To that end, the livelihood support unit (LSU) is developing major pilot projects in 12 tsunami- and/or conflict-affected districts. The first projects have begun in Aceh Besar, Pidie, Aceh Tenggara and Aceh Singkil, while the rest will be launched in April.
Farmers in the village of Keureng Ewe, Aceh Besar, are being weaned of the use of environmentally unsound plastic as a cover for their chili crops in favor of mulch made of discarded rice stalks, cardboard and banana peels to improve both yields and soil quality.
Plans are also underway to build a swing bridge to connect the village to its farmlands, cutting the 10 km round trip to 10 minutes.
In the village of Batee in Pidie, LSU helped the animal husbandry group build a goat treatment hut that will serve as the feeding, medication and weighing area. This was completed after a number of the 90 goats IOM provided to the community sickened and died from a mysterious ailment.

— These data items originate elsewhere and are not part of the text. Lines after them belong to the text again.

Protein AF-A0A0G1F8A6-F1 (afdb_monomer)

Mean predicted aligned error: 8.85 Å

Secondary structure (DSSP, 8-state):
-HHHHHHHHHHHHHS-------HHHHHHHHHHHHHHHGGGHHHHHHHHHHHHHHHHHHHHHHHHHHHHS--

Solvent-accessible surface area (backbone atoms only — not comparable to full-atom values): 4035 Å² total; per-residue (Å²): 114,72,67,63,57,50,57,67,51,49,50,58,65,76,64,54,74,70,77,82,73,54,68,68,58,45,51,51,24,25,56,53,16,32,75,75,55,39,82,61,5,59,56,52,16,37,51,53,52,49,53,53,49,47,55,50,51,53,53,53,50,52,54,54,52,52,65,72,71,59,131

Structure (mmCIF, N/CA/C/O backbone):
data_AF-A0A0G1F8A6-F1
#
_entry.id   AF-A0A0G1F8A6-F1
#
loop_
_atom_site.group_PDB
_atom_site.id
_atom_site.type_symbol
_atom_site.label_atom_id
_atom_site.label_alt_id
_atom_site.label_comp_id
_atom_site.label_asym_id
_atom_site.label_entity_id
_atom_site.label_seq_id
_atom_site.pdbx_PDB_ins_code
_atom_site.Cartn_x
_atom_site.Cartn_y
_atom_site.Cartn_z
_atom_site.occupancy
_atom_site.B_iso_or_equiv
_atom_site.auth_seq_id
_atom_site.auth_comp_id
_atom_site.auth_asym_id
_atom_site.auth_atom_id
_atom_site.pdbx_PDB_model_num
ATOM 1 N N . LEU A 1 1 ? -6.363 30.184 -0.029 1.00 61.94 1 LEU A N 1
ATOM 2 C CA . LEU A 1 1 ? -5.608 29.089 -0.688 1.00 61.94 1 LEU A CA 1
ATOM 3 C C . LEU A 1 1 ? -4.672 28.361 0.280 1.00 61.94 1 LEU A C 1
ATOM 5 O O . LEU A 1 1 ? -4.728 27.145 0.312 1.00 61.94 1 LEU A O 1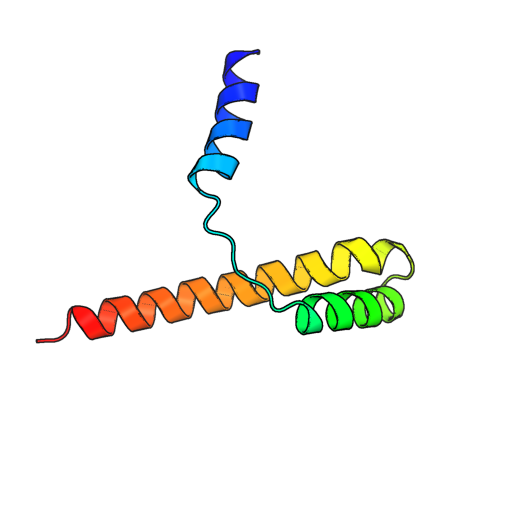
ATOM 9 N N . LEU A 1 2 ? -3.903 29.063 1.125 1.00 61.47 2 LEU A N 1
ATOM 10 C CA . LEU A 1 2 ? -2.988 28.437 2.102 1.00 61.47 2 LEU A CA 1
ATOM 11 C C . LEU A 1 2 ? -3.673 27.550 3.164 1.00 61.47 2 LEU A C 1
ATOM 13 O O . LEU A 1 2 ? -3.135 26.506 3.511 1.00 61.47 2 LEU A O 1
ATOM 17 N N . VAL A 1 3 ? -4.871 27.919 3.634 1.00 64.81 3 VAL A N 1
ATOM 18 C CA . VAL A 1 3 ? -5.601 27.151 4.667 1.00 64.81 3 VAL A CA 1
ATOM 19 C C . VAL A 1 3 ? -6.070 25.780 4.143 1.00 64.81 3 VAL A C 1
ATOM 21 O O . VAL A 1 3 ? -5.911 24.775 4.822 1.00 64.81 3 VAL A O 1
ATOM 24 N N . SER A 1 4 ? -6.512 25.704 2.880 1.00 67.25 4 SER A N 1
ATOM 25 C CA . SER A 1 4 ? -6.978 24.452 2.250 1.00 67.25 4 SER A CA 1
ATOM 26 C C . SER A 1 4 ? -5.868 23.400 2.107 1.00 67.25 4 SER A C 1
ATOM 28 O O . SER A 1 4 ? -6.094 22.209 2.308 1.00 67.25 4 SER A O 1
ATOM 30 N N . THR A 1 5 ? -4.639 23.817 1.795 1.00 72.44 5 THR A N 1
ATOM 31 C CA . THR A 1 5 ? -3.504 22.887 1.671 1.00 72.44 5 THR A CA 1
ATOM 32 C C . THR A 1 5 ? -3.111 22.291 3.021 1.00 72.44 5 THR A C 1
ATOM 34 O O . THR A 1 5 ? -2.770 21.114 3.098 1.00 72.44 5 THR A O 1
ATOM 37 N N . ILE A 1 6 ? -3.190 23.090 4.089 1.00 73.56 6 ILE A N 1
ATOM 38 C CA . ILE A 1 6 ? -2.859 22.660 5.449 1.00 73.56 6 ILE A CA 1
ATOM 39 C C . ILE A 1 6 ? -3.873 21.614 5.934 1.00 73.56 6 ILE A C 1
ATOM 41 O O . ILE A 1 6 ? -3.469 20.537 6.376 1.00 73.56 6 ILE A O 1
ATOM 45 N N . ASP A 1 7 ? -5.172 21.862 5.753 1.00 71.44 7 ASP A N 1
ATOM 46 C CA . ASP A 1 7 ? -6.226 20.917 6.150 1.00 71.44 7 ASP A CA 1
ATOM 47 C C . ASP A 1 7 ? -6.124 19.573 5.405 1.00 71.44 7 ASP A C 1
ATOM 49 O O . ASP A 1 7 ? -6.347 18.506 5.987 1.00 71.44 7 ASP A O 1
ATOM 53 N N . ASN A 1 8 ? -5.708 19.603 4.134 1.00 70.44 8 ASN A N 1
ATOM 54 C CA . ASN A 1 8 ? -5.524 18.407 3.307 1.00 70.44 8 ASN A CA 1
ATOM 55 C C . ASN A 1 8 ? -4.272 17.579 3.656 1.00 70.44 8 ASN A C 1
ATOM 57 O O . ASN A 1 8 ? -4.214 16.410 3.284 1.00 70.44 8 ASN A O 1
ATOM 61 N N . ILE A 1 9 ? -3.291 18.138 4.376 1.00 75.31 9 ILE A N 1
ATOM 62 C CA . ILE A 1 9 ? -2.078 17.427 4.835 1.00 75.31 9 ILE A CA 1
ATOM 63 C C . ILE A 1 9 ? -2.224 16.949 6.287 1.00 75.31 9 ILE A C 1
ATOM 65 O O . ILE A 1 9 ? -1.768 15.855 6.631 1.00 75.31 9 ILE A O 1
ATOM 69 N N . ILE A 1 10 ? -2.909 17.723 7.134 1.00 74.75 10 ILE A N 1
ATOM 70 C CA . ILE A 1 10 ? -3.146 17.363 8.538 1.00 74.75 10 ILE A CA 1
ATOM 71 C C . ILE A 1 10 ? -4.062 16.137 8.642 1.00 74.75 10 ILE A C 1
ATOM 73 O O . ILE A 1 10 ? -3.770 15.228 9.417 1.00 74.75 10 ILE A O 1
ATOM 77 N N . LYS A 1 11 ? -5.127 16.046 7.831 1.00 68.75 11 LYS A N 1
ATOM 78 C CA . LYS A 1 11 ? -6.042 14.887 7.841 1.00 68.75 11 LYS A CA 1
ATOM 79 C C . LYS A 1 11 ? -5.326 13.541 7.613 1.00 68.75 11 LYS A C 1
ATOM 81 O O . LYS A 1 11 ? -5.504 12.652 8.441 1.00 68.75 11 LYS A O 1
ATOM 86 N N . PRO A 1 12 ? -4.501 13.362 6.564 1.00 63.97 12 PRO A N 1
ATOM 87 C CA . PRO A 1 12 ? -3.737 12.130 6.351 1.00 63.97 12 PRO A CA 1
ATOM 88 C C . PRO A 1 12 ? -2.767 11.788 7.489 1.00 63.97 12 PRO A C 1
ATOM 90 O O . PRO A 1 12 ? -2.605 10.614 7.814 1.00 63.97 12 PRO A O 1
ATOM 93 N N . LEU A 1 13 ? -2.127 12.793 8.101 1.00 68.88 13 LEU A N 1
ATOM 94 C CA . LEU A 1 13 ? -1.205 12.589 9.225 1.00 68.88 13 LEU A CA 1
ATOM 95 C C . LEU A 1 13 ? -1.938 12.128 10.490 1.00 68.88 13 LEU A C 1
ATOM 97 O O . LEU A 1 13 ? -1.465 11.227 11.178 1.00 68.88 13 LEU A O 1
ATOM 101 N N . VAL A 1 14 ? -3.105 12.711 10.771 1.00 65.12 14 VAL A N 1
ATOM 102 C CA . VAL A 1 14 ? -3.928 12.388 11.948 1.00 65.12 14 VAL A CA 1
ATOM 103 C C . VAL A 1 14 ? -4.679 11.062 11.772 1.00 65.12 14 VAL A C 1
ATOM 105 O O . VAL A 1 14 ? -4.822 10.303 12.725 1.00 65.12 14 VAL A O 1
ATOM 108 N N . ILE A 1 15 ? -5.114 10.741 10.549 1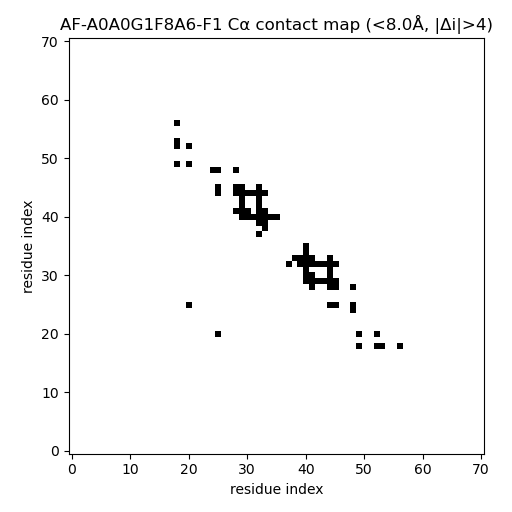.00 64.56 15 ILE A N 1
ATOM 109 C CA . ILE A 1 15 ? -5.830 9.496 10.208 1.00 64.56 15 ILE A CA 1
ATOM 110 C C . ILE A 1 15 ? -4.848 8.373 9.819 1.00 64.56 15 ILE A C 1
ATOM 112 O O . ILE A 1 15 ? -5.265 7.271 9.476 1.00 64.56 15 ILE A O 1
ATOM 116 N N . GLY A 1 16 ? -3.534 8.614 9.905 1.00 58.09 16 GLY A N 1
ATOM 117 C CA . GLY A 1 16 ? -2.452 7.693 9.550 1.00 58.09 16 GLY A CA 1
ATOM 118 C C . GLY A 1 16 ? -2.323 6.464 10.458 1.00 58.09 16 GLY A C 1
ATOM 119 O O . GLY A 1 16 ? -1.218 6.109 10.871 1.00 58.09 16 GLY A O 1
ATOM 120 N N . GLY A 1 17 ? -3.433 5.790 10.766 1.00 60.00 17 GLY A N 1
ATOM 121 C CA . GLY A 1 17 ? -3.468 4.419 11.239 1.00 60.00 17 GLY A CA 1
ATOM 122 C C . GLY A 1 17 ? -2.834 3.543 10.172 1.00 60.00 17 GLY A C 1
ATOM 123 O O . GLY A 1 17 ? -3.499 3.078 9.253 1.00 60.00 17 GLY A O 1
ATOM 124 N N . LYS A 1 18 ? -1.512 3.387 10.253 1.00 60.56 18 LYS A N 1
ATOM 125 C CA . LYS A 1 18 ? -0.724 2.608 9.304 1.00 60.56 18 LYS A CA 1
ATOM 126 C C . LYS A 1 18 ? -1.299 1.194 9.268 1.00 60.56 18 LYS A C 1
ATOM 128 O O . LYS A 1 18 ? -1.074 0.424 10.204 1.00 60.56 18 LYS A O 1
ATOM 133 N N . VAL A 1 19 ? -2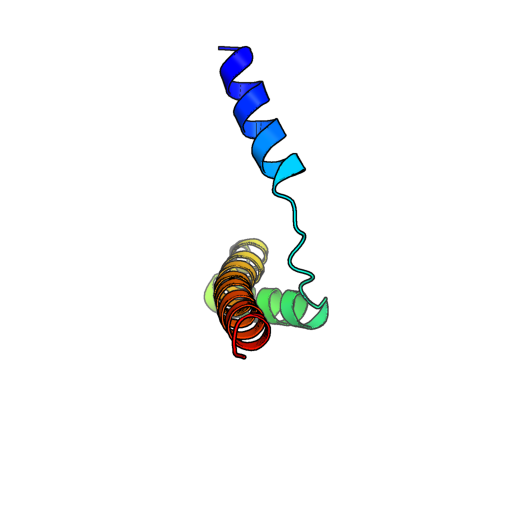.015 0.845 8.199 1.00 64.56 19 VAL A N 1
ATOM 134 C CA . VAL A 1 19 ? -2.243 -0.556 7.845 1.00 64.56 19 VAL A CA 1
ATOM 135 C C . VAL A 1 19 ? -0.846 -1.142 7.689 1.00 64.56 19 VAL A C 1
ATOM 137 O O . VAL A 1 19 ? -0.099 -0.771 6.783 1.00 64.56 19 VAL A O 1
ATOM 140 N N . LYS A 1 20 ? -0.424 -1.959 8.657 1.00 71.12 20 LYS A N 1
ATOM 141 C CA . LYS A 1 20 ? 0.897 -2.585 8.634 1.00 71.12 20 LYS A CA 1
ATOM 142 C C . LYS A 1 20 ? 0.860 -3.699 7.599 1.00 71.12 20 LYS A C 1
ATOM 144 O O . LYS A 1 20 ? 0.569 -4.845 7.921 1.00 71.12 20 LYS A O 1
ATOM 149 N N . ILE A 1 21 ? 1.126 -3.344 6.348 1.00 82.50 21 ILE A N 1
ATOM 150 C CA . ILE A 1 21 ? 1.253 -4.317 5.268 1.00 82.50 21 ILE A CA 1
ATOM 151 C C . ILE A 1 21 ? 2.559 -5.074 5.480 1.00 82.50 21 ILE A C 1
ATOM 153 O O . ILE A 1 21 ? 3.626 -4.475 5.627 1.00 82.50 21 ILE A O 1
ATOM 157 N N . HIS A 1 22 ? 2.471 -6.401 5.522 1.00 90.12 22 HIS A N 1
ATOM 158 C CA . HIS A 1 22 ? 3.648 -7.245 5.660 1.00 90.12 22 HIS A CA 1
ATOM 159 C C . HIS A 1 22 ? 4.573 -7.050 4.440 1.00 90.12 22 HIS A C 1
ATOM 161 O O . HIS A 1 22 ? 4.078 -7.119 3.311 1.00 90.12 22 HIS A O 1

The project has introduced the village to the advantages of an aquaponics system, a technique for food production that combines two existing proven methods - hydroponics for plants and aquaculture for seafood - into a symbiosis. It is the perfect solution for areas with high salinity.
The first phase involves the introduction of an innovative new system of shrimp farming that should increase the yield of black tiger prawns fourfold to 1.2 tonnes each quarter by dramatically improving the immature shrimp's survival rate.
The resulting "closed system" of shrimp rearing also produces a rich sludge that is an excellent source of nutrients for hydroponic plants. The construction of the hydroponic tanks (for fishing, planting and settling) was completed 19 March.
A local women's cooperative has also been trained to manufacture organic fertilizer in pellet form that can reduce the reliance upon chemical fertilizer, and has been shown to improve the soil quality and increase yields on Indonesian farms as far away as Kalimantan.
Once the community is convinced of the effectiveness of the new product, known as bokasih, there is an excellent opportunity to expand sales to other IOM livelihood sites as well as the local market.
IOM is providing training and the necessary equipment to allow fish farmers in Brandeng village in remote Aceh Tenggara to produce their own fish feed thus reducing the reliance on outside sources. In neighboring Aceh Singkil, 138 households in Lae Simolap village are being helped to create a communal farming system that will maximize the use of available land, and deal with a chronic problem with wild pigs raiding their gardens.